1日飲み忘れたからといって、どうこうなるような薬ではないです。

また、タモキシフェンは飲み続けることによって血中濃度を少しずつ上げるタイプの薬なので、1日飲み忘れたくらいでは、そこまで大きく血中濃度が下がらないはずです。

その意味でも、やはり1日飲み忘れたからと言って、どうこうならないと言えます。

タモキシフェンを飲み忘れたことを、そこまで心配する必要はありません。

 

そうはいっても・・

そうはいっても、心配になってしまうことは仕方のないことだと思います。

そして、乳がんという病気は、そういう心の問題がとても大きいということを、僕はこのブログを書いた経験を通して感じています。

たとえ、それが理屈では大したことがないと説明されていたとしても

「がんの再発を予防する薬を飲み忘れてしまった」

という事実はとても大きいことです。

なので、精神的な健康面も考えて、しっかりと飲み忘れの対処をすべきです。

 

先ほど書いた、1日の半分の12時間を基準として、急いで飲むか、1回分抜くかの対処法が基本になります。

ただ、この対処法だと、気付いたのが12時間後付近だと、どちらにするか非常に迷ってしまいます。

どちらの対処法でもいいのですが、「どっちでもいいよ」などと言われたら不安になる人もいるかもしれません。

そのような人は、主治医に「タモキシフェン(ノルバデックスやタスオミンなど)の10mg錠を飲み忘れた時のために処方してくれませんか?」と聞いてみるのも一つの方法だと思います。

タモキシフェンは1日に20mgが標準の服用量です。

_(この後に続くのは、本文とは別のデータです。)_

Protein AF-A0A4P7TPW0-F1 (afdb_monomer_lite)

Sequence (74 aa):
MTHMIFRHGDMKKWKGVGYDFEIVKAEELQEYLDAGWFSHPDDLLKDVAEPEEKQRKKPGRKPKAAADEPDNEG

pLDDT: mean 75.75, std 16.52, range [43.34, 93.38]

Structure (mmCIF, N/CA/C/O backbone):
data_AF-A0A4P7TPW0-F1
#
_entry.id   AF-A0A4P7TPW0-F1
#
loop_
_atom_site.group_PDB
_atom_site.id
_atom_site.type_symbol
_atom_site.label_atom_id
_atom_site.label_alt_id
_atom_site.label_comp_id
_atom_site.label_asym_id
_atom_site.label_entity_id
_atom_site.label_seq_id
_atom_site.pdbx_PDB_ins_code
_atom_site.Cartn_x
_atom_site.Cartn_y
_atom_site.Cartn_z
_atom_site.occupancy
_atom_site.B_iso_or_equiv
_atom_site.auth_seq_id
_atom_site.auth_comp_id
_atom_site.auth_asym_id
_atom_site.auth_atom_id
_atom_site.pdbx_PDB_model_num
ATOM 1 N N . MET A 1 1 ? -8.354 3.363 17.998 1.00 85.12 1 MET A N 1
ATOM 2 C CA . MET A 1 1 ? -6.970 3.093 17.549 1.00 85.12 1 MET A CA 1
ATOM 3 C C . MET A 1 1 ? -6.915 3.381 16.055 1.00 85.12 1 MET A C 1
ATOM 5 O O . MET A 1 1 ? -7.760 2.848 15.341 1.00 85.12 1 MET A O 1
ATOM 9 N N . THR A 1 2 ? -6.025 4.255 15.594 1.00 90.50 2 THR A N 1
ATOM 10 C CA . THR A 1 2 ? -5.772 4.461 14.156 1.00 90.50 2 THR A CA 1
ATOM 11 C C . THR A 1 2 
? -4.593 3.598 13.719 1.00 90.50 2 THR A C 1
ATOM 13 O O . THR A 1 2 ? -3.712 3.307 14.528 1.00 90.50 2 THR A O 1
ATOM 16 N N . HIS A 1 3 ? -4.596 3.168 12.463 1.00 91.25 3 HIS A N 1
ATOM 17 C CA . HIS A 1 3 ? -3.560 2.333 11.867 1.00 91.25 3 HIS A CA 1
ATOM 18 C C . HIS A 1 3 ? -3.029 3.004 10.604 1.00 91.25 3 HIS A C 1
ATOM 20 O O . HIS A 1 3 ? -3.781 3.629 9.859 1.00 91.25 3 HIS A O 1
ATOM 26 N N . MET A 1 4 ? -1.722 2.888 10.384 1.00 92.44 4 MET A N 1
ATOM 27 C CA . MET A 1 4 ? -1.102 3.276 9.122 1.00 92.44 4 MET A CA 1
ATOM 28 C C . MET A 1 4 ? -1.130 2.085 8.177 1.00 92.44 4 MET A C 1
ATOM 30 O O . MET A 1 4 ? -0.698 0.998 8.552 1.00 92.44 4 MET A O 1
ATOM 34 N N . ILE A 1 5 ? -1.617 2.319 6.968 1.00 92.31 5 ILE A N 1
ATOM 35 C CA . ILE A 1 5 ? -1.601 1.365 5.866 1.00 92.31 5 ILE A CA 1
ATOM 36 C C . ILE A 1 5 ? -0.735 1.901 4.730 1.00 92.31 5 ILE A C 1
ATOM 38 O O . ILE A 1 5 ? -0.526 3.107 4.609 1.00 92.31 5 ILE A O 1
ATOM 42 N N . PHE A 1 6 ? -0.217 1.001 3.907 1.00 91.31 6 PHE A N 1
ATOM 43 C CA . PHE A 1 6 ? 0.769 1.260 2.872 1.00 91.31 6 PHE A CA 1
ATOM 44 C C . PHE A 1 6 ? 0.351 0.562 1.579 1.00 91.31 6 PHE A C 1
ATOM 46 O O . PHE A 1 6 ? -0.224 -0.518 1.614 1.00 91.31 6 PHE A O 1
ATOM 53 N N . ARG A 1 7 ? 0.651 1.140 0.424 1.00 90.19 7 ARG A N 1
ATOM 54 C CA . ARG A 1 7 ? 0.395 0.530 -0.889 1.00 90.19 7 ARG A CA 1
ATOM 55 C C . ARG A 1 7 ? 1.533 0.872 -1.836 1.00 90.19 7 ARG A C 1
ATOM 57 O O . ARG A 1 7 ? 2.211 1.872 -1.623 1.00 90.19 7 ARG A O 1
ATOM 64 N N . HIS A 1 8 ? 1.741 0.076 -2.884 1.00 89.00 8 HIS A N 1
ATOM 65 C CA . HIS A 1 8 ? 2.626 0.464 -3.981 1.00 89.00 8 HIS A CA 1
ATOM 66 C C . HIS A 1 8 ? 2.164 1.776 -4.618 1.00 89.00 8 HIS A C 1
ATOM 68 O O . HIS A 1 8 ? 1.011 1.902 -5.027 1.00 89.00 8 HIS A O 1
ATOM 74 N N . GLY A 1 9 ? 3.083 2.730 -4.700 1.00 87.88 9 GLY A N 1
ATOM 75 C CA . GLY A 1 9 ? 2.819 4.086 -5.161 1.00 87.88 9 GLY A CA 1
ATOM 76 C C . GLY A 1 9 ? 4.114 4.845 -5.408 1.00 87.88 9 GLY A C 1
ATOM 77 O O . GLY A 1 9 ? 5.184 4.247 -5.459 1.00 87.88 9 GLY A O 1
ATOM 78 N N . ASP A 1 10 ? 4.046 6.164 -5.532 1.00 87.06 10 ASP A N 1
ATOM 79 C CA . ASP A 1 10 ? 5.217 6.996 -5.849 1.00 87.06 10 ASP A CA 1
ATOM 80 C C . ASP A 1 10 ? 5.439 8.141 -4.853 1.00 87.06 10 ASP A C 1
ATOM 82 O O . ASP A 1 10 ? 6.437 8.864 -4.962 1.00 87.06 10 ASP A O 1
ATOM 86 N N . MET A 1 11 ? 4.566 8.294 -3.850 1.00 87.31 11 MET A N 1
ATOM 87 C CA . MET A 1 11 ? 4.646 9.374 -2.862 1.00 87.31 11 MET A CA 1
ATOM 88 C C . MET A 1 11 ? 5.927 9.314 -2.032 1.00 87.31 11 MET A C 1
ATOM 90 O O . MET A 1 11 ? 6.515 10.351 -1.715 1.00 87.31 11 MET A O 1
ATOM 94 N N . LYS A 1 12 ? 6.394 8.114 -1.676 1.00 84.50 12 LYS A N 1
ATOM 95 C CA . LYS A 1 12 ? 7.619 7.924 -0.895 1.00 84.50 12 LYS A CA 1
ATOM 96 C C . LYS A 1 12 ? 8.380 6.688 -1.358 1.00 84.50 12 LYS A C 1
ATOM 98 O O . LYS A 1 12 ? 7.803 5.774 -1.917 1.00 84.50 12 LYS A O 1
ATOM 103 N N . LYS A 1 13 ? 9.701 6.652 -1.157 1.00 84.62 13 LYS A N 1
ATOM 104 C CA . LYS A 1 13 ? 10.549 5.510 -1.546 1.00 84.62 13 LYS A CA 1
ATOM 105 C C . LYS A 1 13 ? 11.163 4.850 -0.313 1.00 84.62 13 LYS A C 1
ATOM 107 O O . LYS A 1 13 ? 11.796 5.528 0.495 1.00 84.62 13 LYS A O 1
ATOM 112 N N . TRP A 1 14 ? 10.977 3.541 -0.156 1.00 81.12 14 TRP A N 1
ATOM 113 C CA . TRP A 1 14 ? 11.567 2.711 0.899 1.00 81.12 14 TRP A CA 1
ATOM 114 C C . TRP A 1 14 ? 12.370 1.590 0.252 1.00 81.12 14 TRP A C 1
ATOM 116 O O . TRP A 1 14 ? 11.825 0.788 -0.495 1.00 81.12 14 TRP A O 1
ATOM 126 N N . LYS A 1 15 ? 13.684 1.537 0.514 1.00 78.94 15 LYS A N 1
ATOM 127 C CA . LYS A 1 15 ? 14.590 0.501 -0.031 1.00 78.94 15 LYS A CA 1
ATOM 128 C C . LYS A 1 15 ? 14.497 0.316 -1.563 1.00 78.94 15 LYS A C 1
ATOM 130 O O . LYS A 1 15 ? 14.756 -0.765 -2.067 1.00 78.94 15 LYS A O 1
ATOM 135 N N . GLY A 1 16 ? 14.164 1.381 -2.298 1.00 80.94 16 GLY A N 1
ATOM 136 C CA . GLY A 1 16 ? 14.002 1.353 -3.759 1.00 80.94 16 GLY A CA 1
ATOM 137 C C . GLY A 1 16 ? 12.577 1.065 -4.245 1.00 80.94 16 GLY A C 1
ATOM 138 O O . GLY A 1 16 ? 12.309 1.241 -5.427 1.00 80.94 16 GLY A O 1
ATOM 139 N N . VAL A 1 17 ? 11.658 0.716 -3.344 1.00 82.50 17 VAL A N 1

なので、多くの乳がん患者はタモキシフェン20mg錠を医師に処方してもらい、1日1回飲んでいると思います。

ですが、多くのタモキシフェン錠には10mgのものもあります。

この10mgが存在する目的はいろいろあるのでしょうが、「飲み忘れた時に、次に飲むまでのつなぎで10mgだけ飲む」ために使うのは、原理的にまったく問題のない使い方のはずです。

飲み忘れたことを気付いた時刻を12時間ではなく8時間で区切って、8時間後~16時間後に飲み忘れに気付いた時には、タモキシフェン10mgを飲む、という使い方ができるはずです。(8時間後までに気付けば、通常の20mg錠を飲む、16時間後~24時間後に気付いたら、何も飲まない)

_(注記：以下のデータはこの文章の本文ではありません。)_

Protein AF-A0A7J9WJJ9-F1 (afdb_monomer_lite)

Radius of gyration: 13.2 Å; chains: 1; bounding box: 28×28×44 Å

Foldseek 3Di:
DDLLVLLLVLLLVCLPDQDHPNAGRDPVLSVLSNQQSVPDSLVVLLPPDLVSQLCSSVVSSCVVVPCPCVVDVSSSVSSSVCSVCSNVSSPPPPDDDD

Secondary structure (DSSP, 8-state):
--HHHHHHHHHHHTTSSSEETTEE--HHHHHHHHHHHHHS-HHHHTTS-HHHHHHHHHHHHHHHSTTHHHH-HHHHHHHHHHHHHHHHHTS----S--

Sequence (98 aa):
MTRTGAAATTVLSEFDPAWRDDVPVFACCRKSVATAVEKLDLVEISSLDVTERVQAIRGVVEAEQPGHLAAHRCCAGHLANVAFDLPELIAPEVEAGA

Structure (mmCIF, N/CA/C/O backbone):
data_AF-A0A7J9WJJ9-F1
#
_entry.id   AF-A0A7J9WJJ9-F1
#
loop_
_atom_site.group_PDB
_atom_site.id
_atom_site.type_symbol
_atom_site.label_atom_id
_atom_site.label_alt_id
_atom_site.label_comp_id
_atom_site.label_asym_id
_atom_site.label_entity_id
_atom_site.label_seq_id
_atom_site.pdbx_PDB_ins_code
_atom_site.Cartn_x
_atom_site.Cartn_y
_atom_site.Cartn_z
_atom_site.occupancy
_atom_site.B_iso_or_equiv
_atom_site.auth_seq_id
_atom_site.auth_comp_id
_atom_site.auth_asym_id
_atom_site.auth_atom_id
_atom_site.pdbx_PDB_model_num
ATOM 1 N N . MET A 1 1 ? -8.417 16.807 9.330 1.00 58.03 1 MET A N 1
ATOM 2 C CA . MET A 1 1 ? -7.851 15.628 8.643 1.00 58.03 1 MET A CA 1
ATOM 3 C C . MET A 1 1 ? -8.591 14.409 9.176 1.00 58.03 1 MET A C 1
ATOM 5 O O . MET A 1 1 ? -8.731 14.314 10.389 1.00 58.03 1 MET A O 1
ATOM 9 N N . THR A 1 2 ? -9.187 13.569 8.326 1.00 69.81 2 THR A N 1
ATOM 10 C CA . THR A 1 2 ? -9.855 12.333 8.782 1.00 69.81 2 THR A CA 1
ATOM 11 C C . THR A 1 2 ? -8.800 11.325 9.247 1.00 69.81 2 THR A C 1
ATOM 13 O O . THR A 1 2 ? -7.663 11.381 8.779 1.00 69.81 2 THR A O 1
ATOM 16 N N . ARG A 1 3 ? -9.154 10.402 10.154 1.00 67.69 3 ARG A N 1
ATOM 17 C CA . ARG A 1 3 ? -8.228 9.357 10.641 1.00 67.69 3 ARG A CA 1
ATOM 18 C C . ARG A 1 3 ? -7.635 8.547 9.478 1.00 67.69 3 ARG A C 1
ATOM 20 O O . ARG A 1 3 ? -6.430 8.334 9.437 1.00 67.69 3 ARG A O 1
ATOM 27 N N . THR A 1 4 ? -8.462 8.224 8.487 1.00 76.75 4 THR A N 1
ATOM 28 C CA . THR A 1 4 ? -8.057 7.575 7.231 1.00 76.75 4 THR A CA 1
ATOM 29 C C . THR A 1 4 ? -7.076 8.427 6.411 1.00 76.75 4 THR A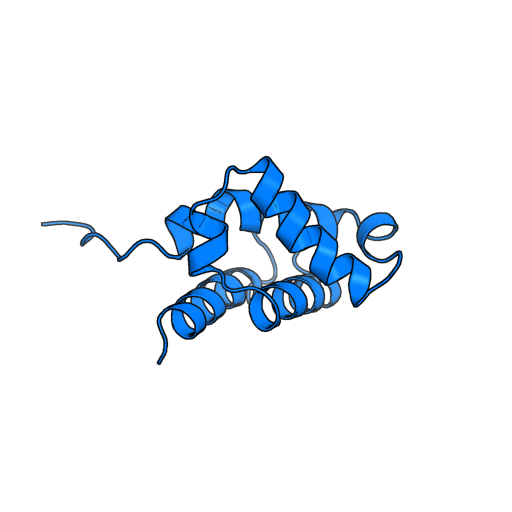 C 1
ATOM 31 O O . THR A 1 4 ? -6.112 7.901 5.870 1.00 76.75 4 THR A O 1
ATOM 34 N N . GLY A 1 5 ? -7.249 9.755 6.366 1.00 80.00 5 GLY A N 1
ATOM 35 C CA . GLY A 1 5 ? -6.320 10.655 5.668 1.00 80.00 5 GLY A CA 1
ATOM 36 C C . GLY A 1 5 ? -4.948 10.773 6.344 1.00 80.00 5 GLY A C 1
ATOM 37 O O . GLY A 1 5 ? -3.930 10.863 5.658 1.00 80.00 5 GLY A O 1
ATOM 38 N N . ALA A 1 6 ? -4.908 10.741 7.681 1.00 84.94 6 ALA A N 1
ATOM 39 C CA . ALA A 1 6 ? -3.655 10.690 8.437 1.00 84.94 6 ALA A CA 1
ATOM 40 C C . ALA A 1 6 ? -2.920 9.361 8.199 1.00 84.94 6 ALA A C 1
ATOM 42 O O . ALA A 1 6 ? -1.749 9.380 7.837 1.00 84.94 6 ALA A O 1
ATOM 43 N N . ALA A 1 7 ? -3.635 8.232 8.272 1.00 87.44 7 ALA A N 1
ATOM 44 C CA . ALA A 1 7 ? -3.091 6.911 7.956 1.00 87.44 7 ALA A CA 1
ATOM 45 C C . ALA A 1 7 ? -2.489 6.842 6.541 1.00 87.44 7 ALA A C 1
ATOM 47 O O . ALA A 1 7 ? -1.378 6.350 6.362 1.00 87.44 7 ALA A O 1
ATOM 48 N N . ALA A 1 8 ? -3.191 7.381 5.538 1.00 91.56 8 ALA A N 1
ATOM 49 C CA . ALA A 1 8 ? -2.689 7.418 4.166 1.00 91.56 8 ALA A CA 1
ATOM 50 C C . ALA A 1 8 ? -1.405 8.252 4.042 1.00 91.56 8 ALA A C 1
ATOM 52 O O . ALA A 1 8 ? -0.479 7.850 3.344 1.00 91.56 8 ALA A O 1
ATOM 53 N N . THR A 1 9 ? -1.328 9.386 4.746 1.00 93.44 9 THR A N 1
ATOM 54 C CA . THR A 1 9 ? -0.130 10.240 4.748 1.00 93.44 9 THR A CA 1
ATOM 55 C C . THR A 1 9 ? 1.063 9.516 5.368 1.00 93.44 9 THR A C 1
ATOM 57 O O . THR A 1 9 ? 2.128 9.514 4.759 1.00 93.44 9 THR A O 1
ATOM 60 N N . THR A 1 10 ? 0.875 8.848 6.512 1.00 93.50 10 THR A N 1
ATOM 61 C CA . THR A 1 10 ? 1.940 8.069 7.161 1.00 93.50 10 THR A CA 1
ATOM 62 C C . THR A 1 10 ? 2.446 6.944 6.263 1.00 93.50 10 THR A C 1
ATOM 64 O O . THR A 1 10 ? 3.648 6.788 6.086 1.00 93.50 10 THR A O 1
ATOM 67 N N . VAL A 1 11 ? 1.550 6.180 5.628 1.00 95.06 11 VAL A N 1
ATOM 68 C CA . VAL A 1 11 ? 1.978 5.109 4.715 1.00 95.06 11 VAL A CA 1
ATOM 69 C C . VAL A 1 11 ? 2.725 5.678 3.508 1.00 95.06 11 VAL A C 1
ATOM 71 O O . VAL A 1 11 ? 3.713 5.091 3.088 1.00 95.06 11 VAL A O 1
ATOM 74 N N . LEU A 1 12 ? 2.293 6.809 2.943 1.00 96.25 12 LEU A N 1
ATOM 75 C CA . LEU A 1 12 ? 2.969 7.412 1.791 1.00 96.25 12 LEU A CA 1
ATOM 76 C C . LEU A 1 12 ? 4.375 7.920 2.128 1.00 96.25 12 LEU A C 1
ATOM 78 O O . LEU A 1 12 ? 5.277 7.727 1.311 1.00 96.25 12 LEU A O 1
ATOM 82 N N . SER A 1 13 ? 4.586 8.499 3.316 1.00 95.50 13 SER A N 1
ATOM 83 C CA . SER A 1 13 ? 5.907 9.005 3.713 1.00 95.50 13 SER A CA 1
ATOM 84 C C . SER A 1 13 ? 6.966 7.905 3.820 1.00 95.50 13 SER A C 1
ATOM 86 O O . SER A 1 13 ? 8.133 8.154 3.523 1.00 95.50 13 SER A O 1
ATOM 88 N N . GLU A 1 14 ? 6.568 6.665 4.124 1.00 95.69 14 GLU A N 1
ATOM 89 C CA . GLU A 1 14 ? 7.469 5.498 4.125 1.00 95.69 14 GLU A CA 1
ATOM 90 C C . GLU A 1 14 ? 8.071 5.192 2.739 1.00 95.69 14 GLU A C 1
ATOM 92 O O . GLU A 1 14 ? 9.054 4.460 2.623 1.00 95.69 14 GLU A O 1
ATOM 97 N N . PHE A 1 15 ? 7.491 5.744 1.668 1.00 97.00 15 PHE A N 1
ATOM 98 C CA . PHE A 1 15 ? 7.927 5.540 0.285 1.00 97.00 15 PHE A CA 1
ATOM 99 C C . PHE A 1 15 ? 8.551 6.792 -0.352 1.00 97.00 15 PHE A C 1
ATOM 101 O O . PHE A 1 15 ? 8.921 6.757 -1.534 1.00 97.00 15 PHE A O 1
ATOM 108 N N . ASP A 1 16 ? 8.716 7.882 0.402 1.00 95.25 16 ASP A N 1
ATOM 109 C CA . ASP A 1 16 ? 9.452 9.063 -0.059 1.00 95.25 16 ASP A CA 1
ATOM 110 C C . ASP A 1 16 ? 10.947 8.759 -0.282 1.00 95.25 16 ASP A C 1
ATOM 112 O O . ASP A 1 16 ? 11.462 9.080 -1.365 1.00 95.25 16 ASP A O 1
ATOM 116 N N . PRO A 1 17 ? 11.656 8.076 0.645 1.00 95.94 17 PRO A N 1
ATOM 117 C CA . PRO A 1 17 ? 13.058 7.725 0.449 1.00 95.94 17 PRO A CA 1
ATOM 118 C C . PRO A 1 17 ? 13.288 6.801 -0.755 1.00 95.94 17 PRO A C 1
ATOM 120 O O . PRO A 1 17 ? 12.390 6.136 -1.273 1.00 95.94 17 PRO A O 1
ATOM 123 N N . ALA A 1 18 ? 14.538 6.725 -1.216 1.00 95.12 18 ALA A N 1
ATOM 124 C CA . ALA A 1 18 ? 14.917 5.819 -2.305 1.00 95.12 18 ALA A CA 1
ATOM 125 C C . ALA A 1 18 ? 14.945 4.333 -1.886 1.00 95.12 18 ALA A C 1
ATOM 127 O O . ALA A 1 18 ? 14.997 3.460 -2.754 1.00 95.12 18 ALA A O 1
ATOM 128 N N . TRP A 1 19 ? 14.905 4.055 -0.581 1.00 96.00 19 TRP A N 1
ATOM 129 C CA . TRP A 1 19 ? 15.041 2.731 0.022 1.00 96.00 19 TRP A CA 1
ATOM 130 C C . TRP A 1 19 ? 14.072 2.580 1.192 1.00 96.00 19 TRP A C 1
ATOM 132 O O . TRP A 1 19 ? 13.882 3.531 1.945 1.00 96.00 19 TRP A O 1
ATOM 142 N N . ARG A 1 20 ? 13.518 1.379 1.355 1.00 93.06 20 ARG A N 1
ATOM 143 C CA . ARG A 1 20 ? 12.705 0.962 2.501 1.00 93.06 20 ARG A CA 1
ATOM 144 C C . ARG A 1 20 ? 13.070 -0.482 2.828 1.00 93.06 20 ARG A C 1
ATOM 146 O O . ARG A 1 20 ? 13.036 -1.312 1.922 1.00 93.06 20 ARG A O 1
ATOM 153 N N . ASP A 1 21 ? 13.461 -0.763 4.068 1.00 89.19 21 ASP A N 1
ATOM 154 C CA . ASP A 1 21 ? 13.883 -2.101 4.522 1.00 89.19 21 ASP A CA 1
ATOM 155 C C . ASP A 1 21 ? 14.942 -2.752 3.609 1.00 89.19 21 ASP A C 1
ATOM 157 O O . ASP A 1 21 ? 14.803 -3.897 3.185 1.00 89.19 21 ASP A O 1
ATOM 161 N N . ASP A 1 22 ? 15.966 -1.983 3.217 1.00 92.75 22 ASP A N 1
ATOM 162 C CA . ASP A 1 22 ? 17.020 -2.384 2.264 1.00 92.75 22 ASP A CA 1
ATOM 163 C C . ASP A 1 22 ? 16.528 -2.770 0.851 1.00 92.75 22 ASP A C 1
ATOM 165 O O . ASP A 1 22 ? 17.301 -3.227 0.002 1.00 92.75 22 ASP A O 1
ATOM 169 N N . VAL A 1 23 ? 15.252 -2.524 0.539 1.00 93.81 23 VAL A N 1
ATOM 170 C CA . VAL A 1 23 ? 14.657 -2.724 -0.786 1.00 93.81 23 VAL A CA 1
ATOM 171 C C . VAL A 1 23 ? 14.495 -1.371 -1.492 1.00 93.81 23 VAL A C 1
ATOM 173 O O . VAL A 1 23 ? 13.956 -0.423 -0.916 1.00 93.81 23 VAL A O 1
ATOM 176 N N . PRO A 1 24 ? 14.910 -1.240 -2.766 1.00 96.25 24 PRO A N 1
ATOM 177 C CA . PRO A 1 24 ? 14.755 0.011 -3.496 1.00 96.25 24 PRO A CA 1
ATOM 178 C C . PRO A 1 24 ? 13.279 0.357 -3.736 1.00 96.25 24 PRO A C 1
ATOM 180 O O . PRO A 1 24 ? 12.437 -0.505 -4.026 1.00 96.25 24 PRO A O 1
ATOM 183 N N . VAL A 1 25 ? 12.978 1.652 -3.678 1.00 97.81 25 VAL A N 1
ATOM 184 C CA . VAL A 1 25 ? 11.649 2.211 -3.935 1.00 97.81 25 VAL A CA 1
ATOM 185 C C . VAL A 1 25 ? 11.648 2.945 -5.275 1.00 97.81 25 VAL A C 1
ATOM 187 O O . VAL A 1 25 ? 12.193 4.042 -5.430 1.00 97.81 25 VAL A O 1
ATOM 190 N N . PHE A 1 26 ? 10.982 2.352 -6.264 1.00 97.50 26 PHE A N 1
ATOM 191 C CA . PHE A 1 26 ? 10.832 2.916 -7.606 1.00 97.50 26 PHE A CA 1
ATOM 192 C C . PHE A 1 26 ? 9.538 3.724 -7.753 1.00 97.50 26 PHE A C 1
ATOM 194 O O . PHE A 1 26 ? 8.650 3.690 -6.901 1.00 97.50 26 PHE A O 1
ATOM 201 N N . ALA A 1 27 ? 9.403 4.442 -8.869 1.00 97.25 27 ALA A N 1
ATOM 202 C CA . ALA A 1 27 ? 8.182 5.181 -9.189 1.00 97.25 27 ALA A CA 1
ATOM 203 C C . ALA A 1 27 ? 6.938 4.270 -9.263 1.00 97.25 27 ALA A C 1
ATOM 205 O O . ALA A 1 27 ? 5.869 4.657 -8.796 1.00 97.25 27 ALA A O 1
ATOM 206 N N . CYS A 1 28 ? 7.073 3.041 -9.781 1.00 97.81 28 CYS A N 1
ATOM 207 C CA . CYS A 1 28 ? 5.975 2.068 -9.804 1.00 97.81 28 CYS A CA 1
ATOM 208 C C . CYS A 1 28 ? 5.558 1.594 -8.400 1.00 97.81 28 CYS A C 1
ATOM 210 O O . CYS A 1 28 ? 4.364 1.409 -8.164 1.00 97.81 28 CYS A O 1
ATOM 212 N N . CYS A 1 29 ? 6.501 1.488 -7.454 1.00 98.12 29 CYS A N 1
ATOM 213 C CA . CYS A 1 29 ? 6.199 1.170 -6.056 1.00 98.12 29 CYS A CA 1
ATOM 214 C C . CYS A 1 29 ? 5.336 2.275 -5.437 1.00 98.12 29 CYS A C 1
ATOM 216 O O . CYS A 1 29 ? 4.251 1.995 -4.937 1.00 98.12 29 CYS A O 1
ATOM 218 N N . ARG A 1 30 ? 5.777 3.537 -5.568 1.00 98.06 30 ARG A N 1
ATOM 219 C CA . ARG A 1 30 ? 5.044 4.714 -5.068 1.00 98.06 30 ARG A CA 1
ATOM 220 C C . ARG A 1 30 ? 3.632 4.781 -5.639 1.00 98.06 30 ARG A C 1
ATOM 222 O O . ARG A 1 30 ? 2.677 4.954 -4.895 1.00 98.06 30 ARG A O 1
ATOM 229 N N . LYS A 1 31 ? 3.488 4.568 -6.951 1.00 98.00 31 LYS A N 1
ATOM 230 C CA . LYS A 1 31 ? 2.179 4.558 -7.616 1.00 98.00 31 LYS A CA 1
ATOM 231 C C . LYS A 1 31 ? 1.272 3.429 -7.113 1.00 98.00 31 LYS A C 1
ATOM 233 O O . LYS A 1 31 ? 0.081 3.652 -6.921 1.00 98.00 31 LYS A O 1
ATOM 238 N N . SER A 1 32 ? 1.813 2.227 -6.915 1.00 98.44 32 SER A N 1
ATOM 239 C CA . SER A 1 32 ? 1.052 1.079 -6.400 1.00 98.44 32 SER A CA 1
ATOM 240 C C . SER A 1 32 ? 0.565 1.317 -4.971 1.00 98.44 32 SER A C 1
ATOM 242 O O . SER A 1 32 ? -0.604 1.084 -4.682 1.00 98.44 32 SER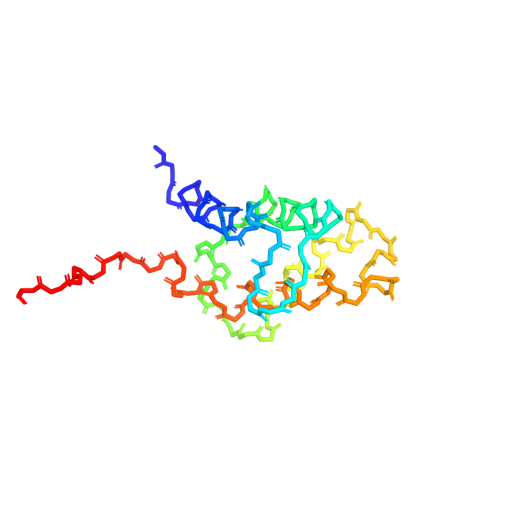 A O 1
ATOM 244 N N . VAL A 1 33 ? 1.429 1.842 -4.099 1.00 97.94 33 VAL A N 1
ATOM 245 C CA . VAL A 1 33 ? 1.061 2.196 -2.720 1.00 97.94 33 VAL A CA 1
ATOM 246 C C . VAL A 1 33 ? 0.030 3.322 -2.708 1.00 97.94 33 VAL A C 1
ATOM 248 O O . VAL A 1 33 ? -0.998 3.177 -2.056 1.00 97.94 33 VAL A O 1
ATOM 251 N N . ALA A 1 34 ? 0.235 4.385 -3.495 1.00 97.81 34 ALA A N 1
ATOM 252 C CA . ALA A 1 34 ? -0.739 5.467 -3.657 1.00 97.81 34 ALA A CA 1
ATOM 253 C C . ALA A 1 34 ? -2.119 4.941 -4.079 1.00 97.81 34 ALA A C 1
ATOM 255 O O . ALA A 1 34 ? -3.125 5.265 -3.459 1.00 97.81 34 ALA A O 1
ATOM 256 N N . THR A 1 35 ? -2.155 4.033 -5.059 1.00 98.00 35 THR A N 1
ATOM 257 C CA . THR A 1 35 ? -3.404 3.397 -5.506 1.00 98.00 35 THR A CA 1
ATOM 258 C C . THR A 1 35 ? -4.110 2.665 -4.363 1.00 98.00 35 THR A C 1
ATOM 260 O O . THR A 1 35 ? -5.327 2.769 -4.229 1.00 98.00 35 THR A O 1
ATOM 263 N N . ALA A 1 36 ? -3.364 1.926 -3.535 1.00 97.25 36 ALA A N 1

この提案に対して、おそらく多くの医師は「そんな細かいことをする必要なんかない。」や「そんな細かいことをしても意味がない。」などと思うはずです。

ですが、乳がんの治療は、患者の心の問題が大きいことは、どの医師も認めるところです。

こういう細かい対処をすることによって、飲み忘れた時の罪悪感を少しでも和らげることができると医師に伝えれば、10mg錠を処方してくれる医師もいるかもしれません。